## The problem:
Reproduce the entries below exactly, but only from the line containing "ATOM 150 C CA" to the line containing "ATOM 153 O O", inclusive.

---- Task material

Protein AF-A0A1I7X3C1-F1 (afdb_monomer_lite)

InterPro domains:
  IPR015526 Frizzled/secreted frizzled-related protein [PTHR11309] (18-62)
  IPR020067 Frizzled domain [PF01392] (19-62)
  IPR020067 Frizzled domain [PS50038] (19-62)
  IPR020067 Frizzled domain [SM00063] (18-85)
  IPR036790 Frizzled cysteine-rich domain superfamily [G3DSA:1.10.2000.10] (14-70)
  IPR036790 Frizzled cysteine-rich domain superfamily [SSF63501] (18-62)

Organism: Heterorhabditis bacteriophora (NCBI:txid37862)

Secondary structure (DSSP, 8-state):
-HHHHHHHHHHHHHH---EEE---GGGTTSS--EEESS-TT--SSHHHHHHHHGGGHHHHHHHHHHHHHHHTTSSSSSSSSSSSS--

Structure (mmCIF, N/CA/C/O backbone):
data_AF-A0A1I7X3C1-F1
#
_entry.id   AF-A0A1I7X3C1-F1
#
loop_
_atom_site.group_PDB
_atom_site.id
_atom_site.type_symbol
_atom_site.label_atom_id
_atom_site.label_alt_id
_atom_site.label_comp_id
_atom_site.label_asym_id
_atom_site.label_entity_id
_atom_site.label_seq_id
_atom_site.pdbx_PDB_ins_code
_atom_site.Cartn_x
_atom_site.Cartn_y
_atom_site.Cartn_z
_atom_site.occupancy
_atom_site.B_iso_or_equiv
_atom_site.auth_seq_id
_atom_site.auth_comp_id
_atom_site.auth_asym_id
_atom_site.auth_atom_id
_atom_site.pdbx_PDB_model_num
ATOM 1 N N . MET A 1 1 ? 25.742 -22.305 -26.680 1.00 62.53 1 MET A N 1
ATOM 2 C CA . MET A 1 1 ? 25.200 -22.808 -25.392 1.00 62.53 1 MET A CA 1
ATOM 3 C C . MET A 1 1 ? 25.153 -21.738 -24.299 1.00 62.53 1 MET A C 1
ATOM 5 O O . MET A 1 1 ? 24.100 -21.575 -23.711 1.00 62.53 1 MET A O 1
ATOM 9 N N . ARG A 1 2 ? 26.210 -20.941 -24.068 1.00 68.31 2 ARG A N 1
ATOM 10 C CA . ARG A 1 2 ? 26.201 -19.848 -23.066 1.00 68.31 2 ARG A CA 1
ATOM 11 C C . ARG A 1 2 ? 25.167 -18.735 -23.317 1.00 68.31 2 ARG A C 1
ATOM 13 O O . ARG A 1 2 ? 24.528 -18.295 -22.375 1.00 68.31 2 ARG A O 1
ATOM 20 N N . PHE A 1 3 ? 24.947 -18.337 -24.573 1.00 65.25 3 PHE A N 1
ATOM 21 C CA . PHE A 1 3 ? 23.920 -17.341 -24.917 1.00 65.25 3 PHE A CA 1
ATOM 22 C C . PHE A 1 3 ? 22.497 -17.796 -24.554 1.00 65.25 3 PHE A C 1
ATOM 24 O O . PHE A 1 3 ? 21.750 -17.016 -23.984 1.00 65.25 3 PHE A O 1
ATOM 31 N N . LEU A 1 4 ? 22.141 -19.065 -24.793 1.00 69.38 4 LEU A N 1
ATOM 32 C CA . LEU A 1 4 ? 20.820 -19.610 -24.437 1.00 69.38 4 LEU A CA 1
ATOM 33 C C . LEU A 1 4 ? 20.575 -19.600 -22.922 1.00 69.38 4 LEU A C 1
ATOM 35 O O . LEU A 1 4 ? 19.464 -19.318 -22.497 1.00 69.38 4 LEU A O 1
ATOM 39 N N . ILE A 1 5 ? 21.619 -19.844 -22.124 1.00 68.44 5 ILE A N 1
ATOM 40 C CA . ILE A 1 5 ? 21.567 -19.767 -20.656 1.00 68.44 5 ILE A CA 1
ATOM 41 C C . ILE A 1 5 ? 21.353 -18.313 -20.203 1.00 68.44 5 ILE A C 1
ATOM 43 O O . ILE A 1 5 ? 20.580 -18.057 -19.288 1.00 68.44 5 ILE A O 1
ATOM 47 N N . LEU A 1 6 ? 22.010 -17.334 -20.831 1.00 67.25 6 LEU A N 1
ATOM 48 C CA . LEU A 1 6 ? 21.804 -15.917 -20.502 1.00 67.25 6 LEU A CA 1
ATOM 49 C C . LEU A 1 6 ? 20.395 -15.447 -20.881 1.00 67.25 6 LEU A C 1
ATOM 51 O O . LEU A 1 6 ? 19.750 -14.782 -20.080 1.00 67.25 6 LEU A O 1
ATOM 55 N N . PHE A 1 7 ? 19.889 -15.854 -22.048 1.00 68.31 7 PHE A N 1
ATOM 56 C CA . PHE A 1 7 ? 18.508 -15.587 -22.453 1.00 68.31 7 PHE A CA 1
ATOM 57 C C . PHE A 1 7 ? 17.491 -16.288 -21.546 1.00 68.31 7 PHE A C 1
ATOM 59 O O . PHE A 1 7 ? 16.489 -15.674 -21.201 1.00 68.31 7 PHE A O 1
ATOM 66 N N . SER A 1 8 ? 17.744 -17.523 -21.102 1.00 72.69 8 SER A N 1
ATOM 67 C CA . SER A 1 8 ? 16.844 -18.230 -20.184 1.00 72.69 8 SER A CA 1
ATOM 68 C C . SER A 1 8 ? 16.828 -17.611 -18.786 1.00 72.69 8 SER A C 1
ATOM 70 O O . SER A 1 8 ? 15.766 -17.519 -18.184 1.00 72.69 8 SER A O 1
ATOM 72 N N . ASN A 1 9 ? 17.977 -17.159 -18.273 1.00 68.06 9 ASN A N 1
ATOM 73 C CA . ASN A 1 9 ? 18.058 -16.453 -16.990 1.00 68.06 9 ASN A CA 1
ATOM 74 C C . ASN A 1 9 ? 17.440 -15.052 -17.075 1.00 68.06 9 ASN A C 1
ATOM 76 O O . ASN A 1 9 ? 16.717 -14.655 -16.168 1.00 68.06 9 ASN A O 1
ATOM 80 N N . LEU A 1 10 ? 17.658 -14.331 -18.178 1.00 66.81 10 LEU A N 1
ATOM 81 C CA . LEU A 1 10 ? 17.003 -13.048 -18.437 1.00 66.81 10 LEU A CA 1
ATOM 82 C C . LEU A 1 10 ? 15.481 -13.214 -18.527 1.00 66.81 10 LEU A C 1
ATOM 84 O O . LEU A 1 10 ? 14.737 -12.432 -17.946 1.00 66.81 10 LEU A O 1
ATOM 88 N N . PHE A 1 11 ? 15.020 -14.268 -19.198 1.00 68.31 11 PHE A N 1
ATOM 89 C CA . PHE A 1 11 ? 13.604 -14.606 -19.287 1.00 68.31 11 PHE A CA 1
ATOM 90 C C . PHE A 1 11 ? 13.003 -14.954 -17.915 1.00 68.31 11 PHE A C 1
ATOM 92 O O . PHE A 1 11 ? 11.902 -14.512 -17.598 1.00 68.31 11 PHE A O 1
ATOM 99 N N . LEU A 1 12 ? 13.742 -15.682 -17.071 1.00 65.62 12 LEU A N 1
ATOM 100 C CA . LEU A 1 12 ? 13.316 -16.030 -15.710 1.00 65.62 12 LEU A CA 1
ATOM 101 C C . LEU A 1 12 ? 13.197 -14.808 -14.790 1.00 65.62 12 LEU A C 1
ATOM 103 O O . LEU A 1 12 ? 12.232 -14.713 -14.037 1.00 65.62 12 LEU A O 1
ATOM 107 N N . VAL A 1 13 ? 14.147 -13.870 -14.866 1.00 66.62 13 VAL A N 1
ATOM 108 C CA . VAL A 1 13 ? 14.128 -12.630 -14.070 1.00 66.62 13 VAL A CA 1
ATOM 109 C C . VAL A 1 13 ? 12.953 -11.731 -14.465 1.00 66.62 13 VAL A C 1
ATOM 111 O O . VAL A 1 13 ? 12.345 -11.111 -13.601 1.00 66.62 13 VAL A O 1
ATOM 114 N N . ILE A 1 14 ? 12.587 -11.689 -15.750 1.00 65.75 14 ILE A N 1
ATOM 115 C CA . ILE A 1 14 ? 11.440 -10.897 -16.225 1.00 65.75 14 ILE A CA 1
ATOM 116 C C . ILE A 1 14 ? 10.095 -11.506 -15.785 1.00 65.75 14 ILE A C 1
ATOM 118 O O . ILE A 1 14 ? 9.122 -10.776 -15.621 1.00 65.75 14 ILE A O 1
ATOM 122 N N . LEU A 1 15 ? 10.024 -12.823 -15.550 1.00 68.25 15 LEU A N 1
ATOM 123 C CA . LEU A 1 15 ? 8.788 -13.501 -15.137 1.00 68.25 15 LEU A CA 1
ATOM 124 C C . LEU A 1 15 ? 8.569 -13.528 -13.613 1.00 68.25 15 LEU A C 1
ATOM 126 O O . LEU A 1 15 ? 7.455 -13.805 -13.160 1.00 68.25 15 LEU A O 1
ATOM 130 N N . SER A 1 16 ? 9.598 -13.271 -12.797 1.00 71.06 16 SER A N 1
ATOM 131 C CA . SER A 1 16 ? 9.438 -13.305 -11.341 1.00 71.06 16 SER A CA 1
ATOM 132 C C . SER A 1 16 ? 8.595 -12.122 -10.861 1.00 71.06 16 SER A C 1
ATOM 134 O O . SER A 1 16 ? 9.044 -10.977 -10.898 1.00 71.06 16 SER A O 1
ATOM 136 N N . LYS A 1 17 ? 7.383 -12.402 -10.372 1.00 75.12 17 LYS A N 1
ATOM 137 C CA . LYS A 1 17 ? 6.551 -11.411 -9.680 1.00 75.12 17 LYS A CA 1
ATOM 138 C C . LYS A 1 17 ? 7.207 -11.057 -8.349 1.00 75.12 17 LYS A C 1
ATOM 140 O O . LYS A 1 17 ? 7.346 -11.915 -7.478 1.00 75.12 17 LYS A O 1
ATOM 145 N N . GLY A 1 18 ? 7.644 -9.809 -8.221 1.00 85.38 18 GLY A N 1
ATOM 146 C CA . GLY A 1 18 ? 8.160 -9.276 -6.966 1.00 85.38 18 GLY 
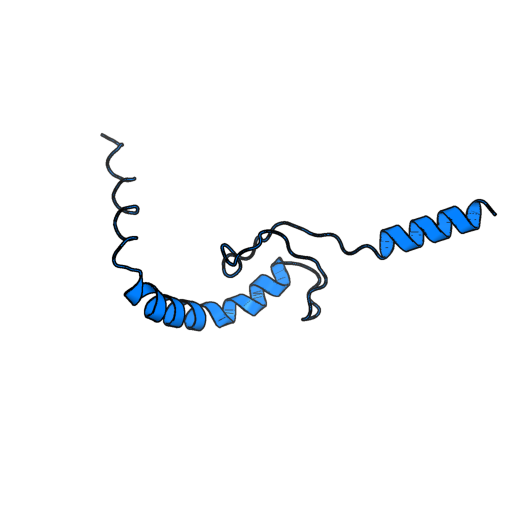A CA 1
ATOM 147 C C . GLY A 1 18 ? 7.043 -9.084 -5.940 1.00 85.38 18 GLY A C 1
ATOM 148 O O . GLY A 1 18 ? 5.881 -8.887 -6.300 1.00 85.38 18 GLY A O 1
ATOM 149 N N . CYS A 1 19 ? 7.414 -9.121 -4.661 1.00 94.69 19 CYS A N 1
ATOM 150 C CA . CYS A 1 19 ? 6.544 -8.707 -3.566 1.00 94.69 19 CYS A CA 1
ATOM 151 C C . CYS A 1 19 ? 7.011 -7.355 -3.022 1.00 94.69 19 CYS A C 1
ATOM 153 O O . CYS A 1 19 ? 8.212 -7.119 -2.888 1.00 94.69 19 CYS A O 1
ATOM 155 N N . GLU A 1 20 ? 6.066 -6.508 -2.637 1.00 95.94 20 GLU A N 1
ATOM 156 C CA . GLU A 1 20 ? 6.307 -5.208 -2.020 1.00 95.94 20 GLU A CA 1
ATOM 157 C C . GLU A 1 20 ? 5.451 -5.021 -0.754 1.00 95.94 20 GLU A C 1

--------

## Answer box:
ATOM 150 C CA . CYS A 1 19 ? 6.544 -8.707 -3.566 1.00 94.69 19 CYS A CA 1
ATOM 151 C C . CYS A 1 19 ? 7.011 -7.355 -3.022 1.00 94.69 19 CYS A C 1
ATOM 153 O O . CYS A 1 19 ? 8.212 -7.119 -2.888 1.00 94.69 19 CYS A O 1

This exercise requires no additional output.